**Exercise objective**: In the data below, find the line containing "ATOM 16 N N" and the line containing "ATOM 42 O O", then reproduce them and every line between, exactly. Omit pictures.

[Data records Boundary: Start]

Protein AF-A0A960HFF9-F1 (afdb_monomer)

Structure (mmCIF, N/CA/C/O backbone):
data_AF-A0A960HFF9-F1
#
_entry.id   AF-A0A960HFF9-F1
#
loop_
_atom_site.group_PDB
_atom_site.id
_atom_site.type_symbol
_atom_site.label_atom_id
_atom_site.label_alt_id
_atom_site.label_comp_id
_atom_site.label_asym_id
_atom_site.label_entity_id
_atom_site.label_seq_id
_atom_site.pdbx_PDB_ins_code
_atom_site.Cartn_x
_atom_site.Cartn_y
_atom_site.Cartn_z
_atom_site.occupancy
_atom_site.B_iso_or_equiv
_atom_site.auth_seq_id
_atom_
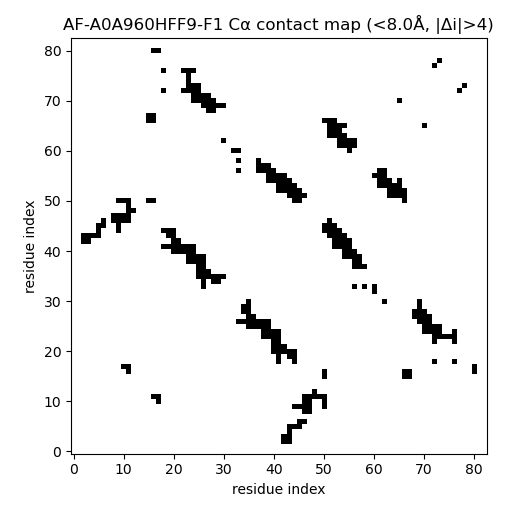site.auth_comp_id
_atom_site.auth_asym_id
_atom_site.auth_atom_id
_atom_site.pdbx_PDB_model_num
ATOM 1 N N . MET A 1 1 ? -10.824 12.114 -2.373 1.
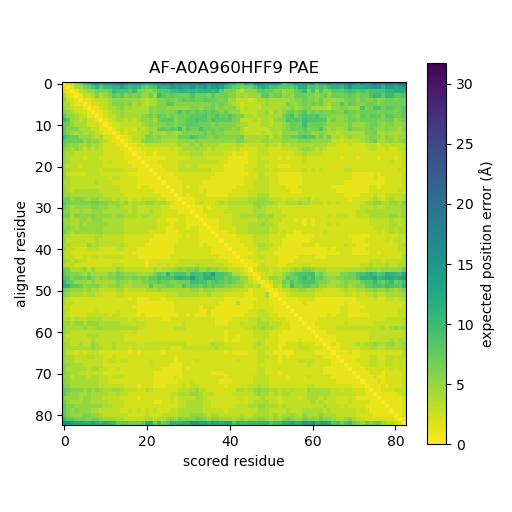00 64.19 1 MET A N 1
ATOM 2 C CA . MET A 1 1 ? -9.573 11.365 -2.142 1.00 64.19 1 MET A CA 1
ATOM 3 C C . MET A 1 1 ? -8.615 11.679 -3.280 1.00 64.19 1 MET A C 1
ATOM 5 O O . MET A 1 1 ? -8.967 11.426 -4.426 1.00 64.19 1 MET A O 1
ATOM 9 N N . THR A 1 2 ? -7.482 12.319 -2.999 1.00 75.75 2 THR A N 1
ATOM 10 C CA . THR A 1 2 ? -6.600 12.872 -4.043 1.00 75.75 2 THR A CA 1
ATOM 11 C C . THR A 1 2 ? -5.533 11.853 -4.427 1.00 75.75 2 THR A C 1
ATOM 13 O O . THR A 1 2 ? -4.727 11.462 -3.585 1.00 75.75 2 THR A O 1
ATOM 16 N N . ILE A 1 3 ? -5.520 11.424 -5.690 1.00 80.31 3 ILE A N 1
ATOM 17 C CA . ILE A 1 3 ? -4.472 10.556 -6.243 1.00 80.31 3 ILE A CA 1
ATOM 18 C C . ILE A 1 3 ? -3.415 11.457 -6.875 1.00 80.31 3 ILE A C 1
ATOM 20 O O . ILE A 1 3 ? -3.714 12.241 -7.773 1.00 80.31 3 ILE A O 1
ATOM 24 N N . TRP A 1 4 ? -2.186 11.353 -6.383 1.00 82.62 4 TRP A N 1
ATOM 25 C CA . TRP A 1 4 ? -1.062 12.153 -6.856 1.00 82.62 4 TRP A CA 1
ATOM 26 C C . TRP A 1 4 ? -0.366 11.424 -8.000 1.00 82.62 4 TRP A C 1
ATOM 28 O O . TRP A 1 4 ? -0.271 10.194 -7.993 1.00 82.62 4 TRP A O 1
ATOM 38 N N . LYS A 1 5 ? 0.141 12.172 -8.982 1.00 8
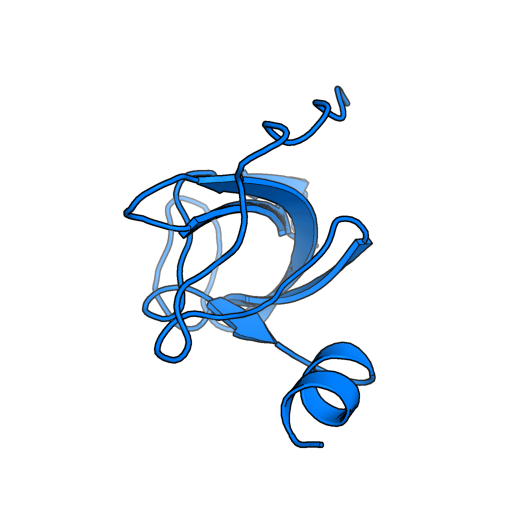6.56 5 LYS A N 1
ATOM 39 C CA . LYS A 1 5 ? 0.990 11.587 -10.020 1.00 86.56 5 LYS A CA 1
ATOM 40 C C . LYS A 1 5 ? 2.350 11.230 -9.395 1.00 86.56 5 LYS A C 1
ATOM 42 O O . LYS A 1 5 ? 2.937 12.099 -8.749 1.00 86.56 5 LYS A O 1
ATOM 47 N N . PRO A 1 6 ? 2.856 9.995 -9.568 1.00 86.69 6 PRO A N 1
ATOM 48 C CA . PRO A 1 6 ? 4.218 9.646 -9.177 1.00 86.69 6 PRO A CA 1
ATOM 49 C C . PRO A 1 6 ? 5.248 10.564 -9.831 1.00 86.69 6 PRO A C 1
ATOM 51 O O . PRO A 1 6 ? 5.040 11.037 -10.954 1.00 86.69 6 PRO A O 1
ATOM 54 N N . HIS A 1 7 ? 6.374 10.782 -9.156 1.00 85.38 7 HIS A N 1
ATOM 55 C CA . HIS A 1 7 ? 7.513 11.440 -9.777 1.00 85.38 7 HIS A CA 1
ATOM 56 C C . HIS A 1 7 ? 8.023 10.597 -10.958 1.00 85.38 7 HIS A C 1
ATOM 58 O O . HIS A 1 7 ? 8.016 9.370 -10.899 1.00 85.38 7 HIS A O 1
ATOM 64 N N . ALA A 1 8 ? 8.483 11.243 -12.034 1.00 84.94 8 ALA A N 1
ATOM 65 C CA . ALA A 1 8 ? 8.905 10.541 -13.254 1.00 84.94 8 ALA A CA 1
ATOM 66 C C . ALA A 1 8 ? 10.097 9.592 -13.033 1.00 84.94 8 ALA A C 1
ATOM 68 O O . ALA A 1 8 ? 10.275 8.640 -13.782 1.00 84.94 8 ALA A O 1
ATOM 69 N N . LEU A 1 9 ? 10.892 9.858 -11.995 1.00 84.12 9 LEU A N 1
ATOM 70 C CA . LEU A 1 9 ? 12.057 9.061 -11.611 1.00 84.12 9 LEU A CA 1
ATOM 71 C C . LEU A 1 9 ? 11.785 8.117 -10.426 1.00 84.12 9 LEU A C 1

[Data records Boundary: End]

**Exercise solution**:
ATOM 16 N N . ILE A 1 3 ? -5.520 11.424 -5.690 1.00 80.31 3 ILE A N 1
ATOM 17 C CA . ILE A 1 3 ? -4.472 10.556 -6.243 1.00 80.31 3 ILE A CA 1
ATOM 18 C C . ILE A 1 3 ? -3.415 11.457 -6.875 1.00 80.31 3 ILE A C 1
ATOM 20 O O . ILE A 1 3 ? -3.714 12.241 -7.773 1.00 80.31 3 ILE A O 1
ATOM 24 N N . TRP A 1 4 ? -2.186 11.353 -6.383 1.00 82.62 4 TRP A N 1
ATOM 25 C CA . TRP A 1 4 ? -1.062 12.153 -6.856 1.00 82.62 4 TRP A CA 1
ATOM 26 C C . TRP A 1 4 ? -0.366 11.424 -8.000 1.00 82.62 4 TRP A C 1
ATOM 28 O O . TRP A 1 4 ? -0.271 10.194 -7.993 1.00 82.62 4 TRP A O 1
ATOM 38 N N . LYS A 1 5 ? 0.141 12.172 -8.982 1.00 8
6.56 5 LYS A N 1
ATOM 39 C CA . LYS A 1 5 ? 0.990 11.587 -10.020 1.00 86.56 5 LYS A CA 1
ATOM 40 C C . LYS A 1 5 ? 2.350 11.230 -9.395 1.00 86.56 5 LYS A C 1
ATOM 42 O O . LYS A 1 5 ? 2.937 12.099 -8.749 1.00 86.56 5 LYS A O 1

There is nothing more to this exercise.